The Ku Klux Klan of the 1920s, on the other hand, spread like wildfire all across the country and was arguably most active in three states in America’s heartland: Illinois, Indiana and Ohio.

This new Klan still hated Blacks and Jews, of course, but another main target, at least in the Midwest, were Catholics.

America had just experienced the largest influx of immigrants in its history and these new arrivals were overwhelmingly from Southern and Eastern Europe. Many were predominantly Catholics, especially Italians.Anti-Catholicism was nothing new in America, but the flood of newcomers especially worried Protestant Christians because they believed Catholics were loyal to a foreign church, a foreign pope and threatening traditional American culture by forming their own schools.

An odd ad appeared in the Gazette as an advertising ploy for Kirchner Kleaning Kompany.
An odd ad appeared in the Gazette as an advertising ploy for Kirchner Kleaning Kompany.

This new Ku Klux Klan also had a much different membership than the original Klan.
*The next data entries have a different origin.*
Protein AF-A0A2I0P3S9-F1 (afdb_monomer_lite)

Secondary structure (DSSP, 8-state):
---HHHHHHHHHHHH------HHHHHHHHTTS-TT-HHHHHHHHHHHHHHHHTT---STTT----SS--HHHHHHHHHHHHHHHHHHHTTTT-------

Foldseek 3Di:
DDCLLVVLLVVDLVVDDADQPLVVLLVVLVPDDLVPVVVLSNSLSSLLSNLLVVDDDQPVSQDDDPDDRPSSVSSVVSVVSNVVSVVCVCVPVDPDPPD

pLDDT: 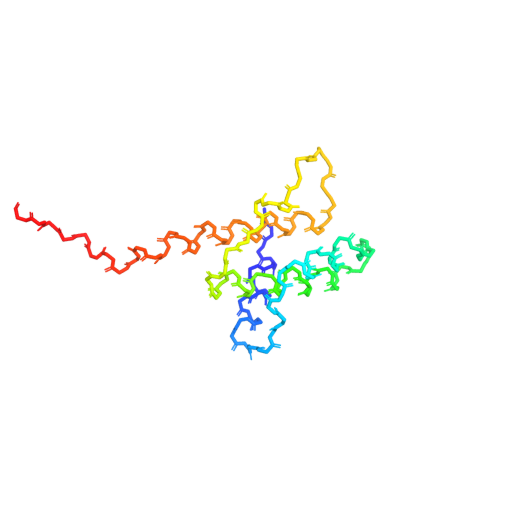mean 89.14, std 12.56, range [45.38, 98.5]

Structure (mmCIF, N/CA/C/O backbone):
data_AF-A0A2I0P3S9-F1
#
_entry.id   AF-A0A2I0P3S9-F1
#
loop_
_atom_site.group_PDB
_atom_site.id
_atom_site.type_symbol
_atom_site.label_atom_id
_atom_site.label_alt_id
_atom_site.label_comp_id
_atom_site.label_asym_id
_atom_site.label_entity_id
_atom_site.label_seq_id
_atom_site.pdbx_PDB_ins_code
_atom_site.Cartn_x
_atom_site.Cartn_y
_atom_site.Cartn_z
_atom_site.occupancy
_atom_site.B_iso_or_equiv
_atom_site.auth_seq_id
_atom_site.auth_comp_id
_atom_site.auth_asym_id
_atom_site.auth_atom_id
_atom_site.pdbx_PDB_model_num
ATOM 1 N N . PHE A 1 1 ? 12.252 -0.905 9.745 1.00 51.78 1 PHE A N 1
ATOM 2 C CA . PHE A 1 1 ? 11.248 -1.124 8.695 1.00 51.78 1 PHE A CA 1
ATOM 3 C C . PHE A 1 1 ? 11.256 -2.586 8.308 1.00 51.78 1 PHE A C 1
ATOM 5 O O . PHE A 1 1 ? 12.327 -3.132 8.055 1.00 51.78 1 PHE A O 1
ATOM 12 N N . SER A 1 2 ? 10.094 -3.232 8.375 1.00 67.75 2 SER A N 1
ATOM 13 C CA . SER A 1 2 ? 9.904 -4.551 7.768 1.00 67.75 2 SER A CA 1
ATOM 14 C C . SER A 1 2 ? 9.995 -4.402 6.240 1.00 67.75 2 SER A C 1
ATOM 16 O O . SER A 1 2 ? 9.845 -3.292 5.746 1.00 67.75 2 SER A O 1
ATOM 18 N N . MET A 1 3 ? 10.285 -5.473 5.501 1.00 87.62 3 MET A N 1
ATOM 19 C CA . MET A 1 3 ? 10.167 -5.494 4.029 1.00 87.62 3 MET A CA 1
ATOM 20 C C . MET A 1 3 ? 8.971 -6.355 3.592 1.00 87.62 3 MET A C 1
ATOM 22 O O . MET A 1 3 ? 8.977 -6.940 2.507 1.00 87.62 3 MET A O 1
ATOM 26 N N . LEU A 1 4 ? 7.991 -6.539 4.484 1.00 94.75 4 LEU A N 1
ATOM 27 C CA . LEU A 1 4 ? 6.871 -7.454 4.268 1.00 94.75 4 LEU A CA 1
ATOM 28 C C . LEU A 1 4 ? 6.008 -6.993 3.096 1.00 94.75 4 LEU A C 1
ATOM 30 O O . LEU A 1 4 ? 5.670 -7.809 2.237 1.00 94.75 4 LEU A O 1
ATOM 34 N N . VAL A 1 5 ? 5.700 -5.695 3.028 1.00 96.25 5 VAL A N 1
ATOM 35 C CA . VAL A 1 5 ? 4.862 -5.136 1.965 1.00 96.25 5 VAL A CA 1
ATOM 36 C C . VAL A 1 5 ? 5.614 -5.141 0.645 1.00 96.25 5 VAL A C 1
ATOM 38 O O . VAL A 1 5 ? 5.036 -5.503 -0.378 1.00 96.25 5 VAL A O 1
ATOM 41 N N . LEU A 1 6 ? 6.914 -4.826 0.659 1.00 95.94 6 LEU A N 1
ATOM 42 C CA . LEU A 1 6 ? 7.752 -4.938 -0.535 1.00 95.94 6 LEU A CA 1
ATOM 43 C C . LEU A 1 6 ? 7.758 -6.369 -1.085 1.00 95.94 6 LEU A C 1
ATOM 45 O O . LEU A 1 6 ? 7.531 -6.567 -2.280 1.00 95.94 6 LEU A O 1
ATOM 49 N N . PHE A 1 7 ? 7.999 -7.371 -0.236 1.00 96.81 7 PHE A N 1
ATOM 50 C CA . PHE A 1 7 ? 8.043 -8.768 -0.668 1.00 96.81 7 PHE A CA 1
ATOM 51 C C . PHE A 1 7 ? 6.686 -9.238 -1.210 1.00 96.81 7 PHE A C 1
ATOM 53 O O . PHE A 1 7 ? 6.610 -9.764 -2.324 1.00 96.81 7 PHE A O 1
ATOM 60 N N . ALA A 1 8 ? 5.609 -9.014 -0.453 1.00 97.69 8 ALA A N 1
ATOM 61 C CA . ALA A 1 8 ? 4.264 -9.427 -0.840 1.00 97.69 8 ALA A CA 1
ATOM 62 C C . ALA A 1 8 ? 3.774 -8.684 -2.095 1.00 97.69 8 ALA A C 1
ATOM 64 O O . ALA A 1 8 ? 3.252 -9.309 -3.018 1.00 97.69 8 ALA A O 1
ATOM 65 N N . GLY A 1 9 ? 4.007 -7.373 -2.170 1.00 97.50 9 GLY A N 1
ATOM 66 C CA . GLY A 1 9 ? 3.661 -6.546 -3.323 1.00 97.50 9 GLY A CA 1
ATOM 67 C C . GLY A 1 9 ? 4.453 -6.919 -4.573 1.00 97.50 9 GLY A C 1
ATOM 68 O O . GLY A 1 9 ? 3.876 -6.986 -5.652 1.00 97.50 9 GLY A O 1
ATOM 69 N N . SER A 1 10 ? 5.741 -7.258 -4.443 1.00 97.56 10 SER A N 1
ATOM 70 C CA . SER A 1 10 ? 6.549 -7.749 -5.571 1.00 97.56 10 SER A CA 1
ATOM 71 C C . SER A 1 10 ? 6.011 -9.068 -6.113 1.00 97.56 10 SER A C 1
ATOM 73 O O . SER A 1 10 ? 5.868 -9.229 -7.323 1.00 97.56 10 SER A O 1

Members were mostly upstanding citizens of the community: merchants, professionals, Kiwanis and Elks members, church-going people. They were not rubes, but mainstream residents and proud to join the group.Just four months before the Main Street ceremony, however, the idea of the Klan spreading in large numbers in Chillicothe was unthinkable and not being taken very seriously.

This ad, for example, appeared in the Feb 17, edition of the Gazette.

“Join Monday Chillicothe’s K.K.K. Everybody’s talking about it. MANY NOW ARE READY TO BECOME MEMBERS. Watch this paper for full particulars.”

Newspapers undoubtedly flew off the shelves on Monday, readers leafing through the pages to find out what the divisive group was up to. And there it was, an even larger ad filling nearly half a page.

“Every Person in Ross County is Invited to Join the K.K.K. Kirchner Kleaning Kompany. Keep Klothes Klean Campaign. It cost you nothing to join the K.K.K.”

Unbelievably, it was an advertising gimmick to promote the services of the Kirchner Dry Cleaning Company, located on High Street. The Klan was still a joking matter in Chillicothe then, but no more.

The Klan had been busy organizing in Ross County in the months before the crowded initiation ceremony, and there were rumors that it had successfully recruited 300 members, but the organization had been ordered to vacate its local headquarters and had been relatively quiet in recent weeks.

It was true that a Klan official from Columbus had been spotted in the city on several occasions, but the very public initiation ceremony and rapid growth of the group must have surprised many Chillicothians.

And after responsible citizens of the community began embracing the Klan, especially church-going men and women, it increasingly became acceptable to join the group. Actually, there suddenly must have been peer pressure to listen anew to what the Klan had to say.

Even the Gazette who earlier had editorialized against the Klan, wrote the following about the Main Street initiation ceremony.

“Words can hardly do justice to the beautiful and impressive scene enacted Monday evening when the knights of the Ku Klux Klan initiated a large class of candidates.”

The paper also heaped praise on the “orderly character” of the residents who stood quietly on the street and witnessed the ceremony.

“The discipline that was maintained throughout the entire affair was aided greatly by the general absence in the crowd of any desire either to intrude or to disturb.”

After the ceremony, the crowd of 5,000 returned to their homes quietly, likely among them future members of Chillicothe’s KKK.